After my little talk, it got much easier to live in the house.  The stomping on the roof stopped.  Occasionally, I would wake up and feel like someone was looking at me from the doorway but they no longer came into the bedroom to wake me up.  The bathroom door would open up occasionally but I no longer felt a presence in the bathroom with me.  Like all children, they would forget from time to time and I would say…What did I tell you?…and things would go back more to my liking. 

We had been living in the house for about 3 years, when Paul had a series of accidents that required three different surgeries and made it necessary for him to sleep in the living room in his recliner for almost 12 months.  Paul was constantly waking up at night, he said that he could hear what sounded like 2 children, running up and down the hallway and he would hear what sounded like whispering and giggling.  They liked to wake him up by pulling on his big toe or tickling his feet.  I thought this was interesting, because up until this point I had never said anything to him about my problems with the hallway at night…I thought I was just being silly, but I felt like this verified what I had been feeling.  
We never talked much to other people about our ghost problem at home.  We lived in the house for about 7 years until we moved 3 hours away.  I never did any research on the house or investigate it. Wish I had, but that was long before Ghost Hunters sparked my interest in the paranormal. 

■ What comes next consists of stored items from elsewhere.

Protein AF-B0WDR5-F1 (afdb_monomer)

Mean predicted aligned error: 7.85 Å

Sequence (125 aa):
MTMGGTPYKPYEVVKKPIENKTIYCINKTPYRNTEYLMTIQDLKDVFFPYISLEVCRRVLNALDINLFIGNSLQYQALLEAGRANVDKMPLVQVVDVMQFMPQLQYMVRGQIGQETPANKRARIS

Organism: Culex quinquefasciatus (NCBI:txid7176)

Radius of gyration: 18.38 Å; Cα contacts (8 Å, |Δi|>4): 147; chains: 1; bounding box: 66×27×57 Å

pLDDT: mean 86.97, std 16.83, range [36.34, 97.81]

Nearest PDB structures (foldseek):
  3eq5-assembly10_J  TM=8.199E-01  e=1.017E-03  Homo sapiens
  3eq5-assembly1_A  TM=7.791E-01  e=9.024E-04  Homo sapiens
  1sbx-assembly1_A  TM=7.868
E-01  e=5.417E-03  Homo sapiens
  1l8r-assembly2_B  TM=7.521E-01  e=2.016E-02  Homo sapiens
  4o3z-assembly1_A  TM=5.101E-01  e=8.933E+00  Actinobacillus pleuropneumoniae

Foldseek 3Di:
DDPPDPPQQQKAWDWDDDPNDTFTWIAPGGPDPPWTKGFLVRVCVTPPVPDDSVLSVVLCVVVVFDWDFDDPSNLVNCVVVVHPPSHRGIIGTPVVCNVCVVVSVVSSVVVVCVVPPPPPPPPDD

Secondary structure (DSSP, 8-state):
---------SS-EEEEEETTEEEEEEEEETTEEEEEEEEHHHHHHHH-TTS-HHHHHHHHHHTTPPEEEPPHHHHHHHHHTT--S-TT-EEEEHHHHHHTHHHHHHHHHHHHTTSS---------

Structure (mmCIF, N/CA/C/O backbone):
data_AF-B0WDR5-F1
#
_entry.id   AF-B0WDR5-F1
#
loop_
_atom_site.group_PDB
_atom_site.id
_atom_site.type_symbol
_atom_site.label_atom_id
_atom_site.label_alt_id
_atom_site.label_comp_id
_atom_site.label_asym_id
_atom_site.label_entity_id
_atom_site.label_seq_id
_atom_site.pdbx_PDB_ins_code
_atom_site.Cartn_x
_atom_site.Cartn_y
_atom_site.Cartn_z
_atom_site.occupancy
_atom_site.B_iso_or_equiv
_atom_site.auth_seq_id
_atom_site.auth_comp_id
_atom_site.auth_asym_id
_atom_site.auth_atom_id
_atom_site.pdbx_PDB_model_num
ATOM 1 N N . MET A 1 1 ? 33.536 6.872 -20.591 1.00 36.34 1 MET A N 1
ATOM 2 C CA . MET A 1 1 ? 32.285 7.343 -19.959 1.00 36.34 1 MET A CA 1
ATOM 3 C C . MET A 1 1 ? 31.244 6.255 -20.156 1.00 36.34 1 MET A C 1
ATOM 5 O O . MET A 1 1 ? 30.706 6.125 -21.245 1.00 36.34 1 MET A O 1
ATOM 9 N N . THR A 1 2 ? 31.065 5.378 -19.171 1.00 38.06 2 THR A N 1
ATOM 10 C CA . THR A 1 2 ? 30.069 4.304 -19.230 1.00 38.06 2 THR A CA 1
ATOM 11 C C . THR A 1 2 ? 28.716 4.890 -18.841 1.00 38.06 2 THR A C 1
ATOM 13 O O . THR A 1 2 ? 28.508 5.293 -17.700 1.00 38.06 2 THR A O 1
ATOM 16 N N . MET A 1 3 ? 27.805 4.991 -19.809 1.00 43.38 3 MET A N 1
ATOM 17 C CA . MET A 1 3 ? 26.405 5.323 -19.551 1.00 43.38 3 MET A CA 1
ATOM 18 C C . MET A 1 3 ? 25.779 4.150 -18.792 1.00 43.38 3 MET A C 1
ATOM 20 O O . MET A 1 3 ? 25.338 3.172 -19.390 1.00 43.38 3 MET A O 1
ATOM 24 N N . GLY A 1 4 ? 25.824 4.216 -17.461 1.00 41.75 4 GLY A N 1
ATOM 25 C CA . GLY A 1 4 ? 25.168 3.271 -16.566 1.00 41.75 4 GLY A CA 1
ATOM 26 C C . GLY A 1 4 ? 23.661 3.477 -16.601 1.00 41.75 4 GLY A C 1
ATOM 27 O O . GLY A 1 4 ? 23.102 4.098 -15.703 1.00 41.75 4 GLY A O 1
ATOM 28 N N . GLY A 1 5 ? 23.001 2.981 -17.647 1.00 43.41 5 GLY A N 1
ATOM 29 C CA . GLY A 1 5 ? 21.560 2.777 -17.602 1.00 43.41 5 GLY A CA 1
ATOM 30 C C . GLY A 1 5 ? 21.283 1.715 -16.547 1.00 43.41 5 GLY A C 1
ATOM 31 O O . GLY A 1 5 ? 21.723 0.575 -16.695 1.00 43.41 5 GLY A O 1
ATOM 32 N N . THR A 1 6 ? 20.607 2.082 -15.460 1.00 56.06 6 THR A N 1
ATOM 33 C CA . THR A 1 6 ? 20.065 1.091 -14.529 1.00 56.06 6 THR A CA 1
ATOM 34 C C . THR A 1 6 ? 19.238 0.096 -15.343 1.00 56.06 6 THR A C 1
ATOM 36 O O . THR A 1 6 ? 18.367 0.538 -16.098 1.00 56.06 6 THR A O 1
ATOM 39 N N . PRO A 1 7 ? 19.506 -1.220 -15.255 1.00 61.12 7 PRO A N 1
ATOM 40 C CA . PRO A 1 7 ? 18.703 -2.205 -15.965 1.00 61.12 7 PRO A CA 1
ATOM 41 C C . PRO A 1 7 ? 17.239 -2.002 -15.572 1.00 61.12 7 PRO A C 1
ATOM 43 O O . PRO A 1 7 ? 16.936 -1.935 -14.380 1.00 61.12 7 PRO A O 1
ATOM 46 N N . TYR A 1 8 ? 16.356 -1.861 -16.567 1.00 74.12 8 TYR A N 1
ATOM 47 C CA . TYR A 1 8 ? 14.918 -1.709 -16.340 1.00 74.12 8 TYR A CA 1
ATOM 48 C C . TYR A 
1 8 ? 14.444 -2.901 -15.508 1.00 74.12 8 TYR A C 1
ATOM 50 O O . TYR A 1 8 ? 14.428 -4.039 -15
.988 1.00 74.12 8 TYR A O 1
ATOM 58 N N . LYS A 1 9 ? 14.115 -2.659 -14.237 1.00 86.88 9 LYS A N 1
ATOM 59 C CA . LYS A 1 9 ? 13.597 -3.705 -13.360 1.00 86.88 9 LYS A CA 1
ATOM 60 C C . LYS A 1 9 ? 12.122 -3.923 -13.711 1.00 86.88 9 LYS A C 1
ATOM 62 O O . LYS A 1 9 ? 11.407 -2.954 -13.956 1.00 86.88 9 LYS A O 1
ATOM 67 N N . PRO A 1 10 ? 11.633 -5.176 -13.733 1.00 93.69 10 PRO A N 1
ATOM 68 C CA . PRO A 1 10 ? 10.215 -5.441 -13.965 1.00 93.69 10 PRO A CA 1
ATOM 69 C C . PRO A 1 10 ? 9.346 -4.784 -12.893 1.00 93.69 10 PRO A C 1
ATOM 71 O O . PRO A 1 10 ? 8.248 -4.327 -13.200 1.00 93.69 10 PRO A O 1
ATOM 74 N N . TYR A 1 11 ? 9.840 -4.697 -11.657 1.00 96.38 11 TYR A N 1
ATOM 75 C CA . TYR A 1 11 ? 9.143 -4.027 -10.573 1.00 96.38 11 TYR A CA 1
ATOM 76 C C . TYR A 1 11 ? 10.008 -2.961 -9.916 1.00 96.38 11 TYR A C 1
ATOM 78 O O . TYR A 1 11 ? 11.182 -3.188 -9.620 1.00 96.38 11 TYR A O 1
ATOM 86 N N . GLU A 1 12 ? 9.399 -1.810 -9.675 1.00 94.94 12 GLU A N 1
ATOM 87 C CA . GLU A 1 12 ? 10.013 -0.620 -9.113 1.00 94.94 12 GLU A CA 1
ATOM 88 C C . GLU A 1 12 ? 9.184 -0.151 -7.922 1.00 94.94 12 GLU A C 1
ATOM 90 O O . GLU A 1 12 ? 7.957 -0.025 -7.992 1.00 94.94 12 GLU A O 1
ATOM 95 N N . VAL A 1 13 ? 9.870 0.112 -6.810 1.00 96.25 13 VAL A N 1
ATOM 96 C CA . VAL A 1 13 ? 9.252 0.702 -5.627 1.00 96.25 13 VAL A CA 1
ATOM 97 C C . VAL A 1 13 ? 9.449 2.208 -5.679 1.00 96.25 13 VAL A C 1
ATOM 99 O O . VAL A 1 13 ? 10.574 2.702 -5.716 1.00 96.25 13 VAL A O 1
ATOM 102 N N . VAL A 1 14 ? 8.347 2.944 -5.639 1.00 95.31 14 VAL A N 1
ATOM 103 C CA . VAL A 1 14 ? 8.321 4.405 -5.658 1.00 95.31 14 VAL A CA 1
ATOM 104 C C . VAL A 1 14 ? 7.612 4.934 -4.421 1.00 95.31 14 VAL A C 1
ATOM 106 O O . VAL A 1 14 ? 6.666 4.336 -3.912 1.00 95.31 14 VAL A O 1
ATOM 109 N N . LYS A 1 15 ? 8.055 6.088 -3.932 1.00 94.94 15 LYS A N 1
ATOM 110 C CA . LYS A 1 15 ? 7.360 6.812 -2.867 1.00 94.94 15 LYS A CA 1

Two interesting things happened after we moved away…

One night I was talking on the telephone to my Aunt.  She had just had her class reunion and an old boyfriend had come home for it.  They went driving around town so he could see how everything had changed.  She was shocked when he pulled up into my old drive way.  He told her that he had grown up in the house.  It had originally been a parsonage and had been moved onto this lot from a different location.  When he lived there it was a two story house.  She didn’t know it but  I was extremely excited, she had just confirmed my suspicions that there was a second floor.

A few weeks later, we came home for my fathers birthday party.  While sitting at the dinner table my dad said…I have to tell you something that has bothered me for a long time.  I was afraid you would refuse to live in that house if you knew…but there was a fire in that house and 2 children died in the front bedroom.  

I know…I replied…there was a boy and a girl…one was 6 and the other one around 8.

How did you know that?…he asked.  It happened almost 50 years ago.

I looked him in the eye and replied… because they are still there…


----------



## tsilver (Aug 9, 2010)

Thank you Sebat.  I love ghost stories although I'd be scared out of my mind if I ever saw a ghost.


----------



## MatrixOutsider (Nov 28, 2010)

I have never seen a ghost because they do not exist. Your eyes, ears, and brain try to make sense out of unknown objects by slapping a familiar label on them (matrixing or pareidolia). However, that doesn't mean that what you saw or heard were ghosts or caused by ghosts.


----------



## William Meikle (Apr 19, 2010)

MatrixOutsider said:


> I have never seen a ghost because they do not exist. Your eyes, ears, and brain try to make sense out of unknown objects by slapping a familiar label on them (matrixing or pareidolia). However, that doesn't mean that what you saw or heard were ghosts or caused by ghosts.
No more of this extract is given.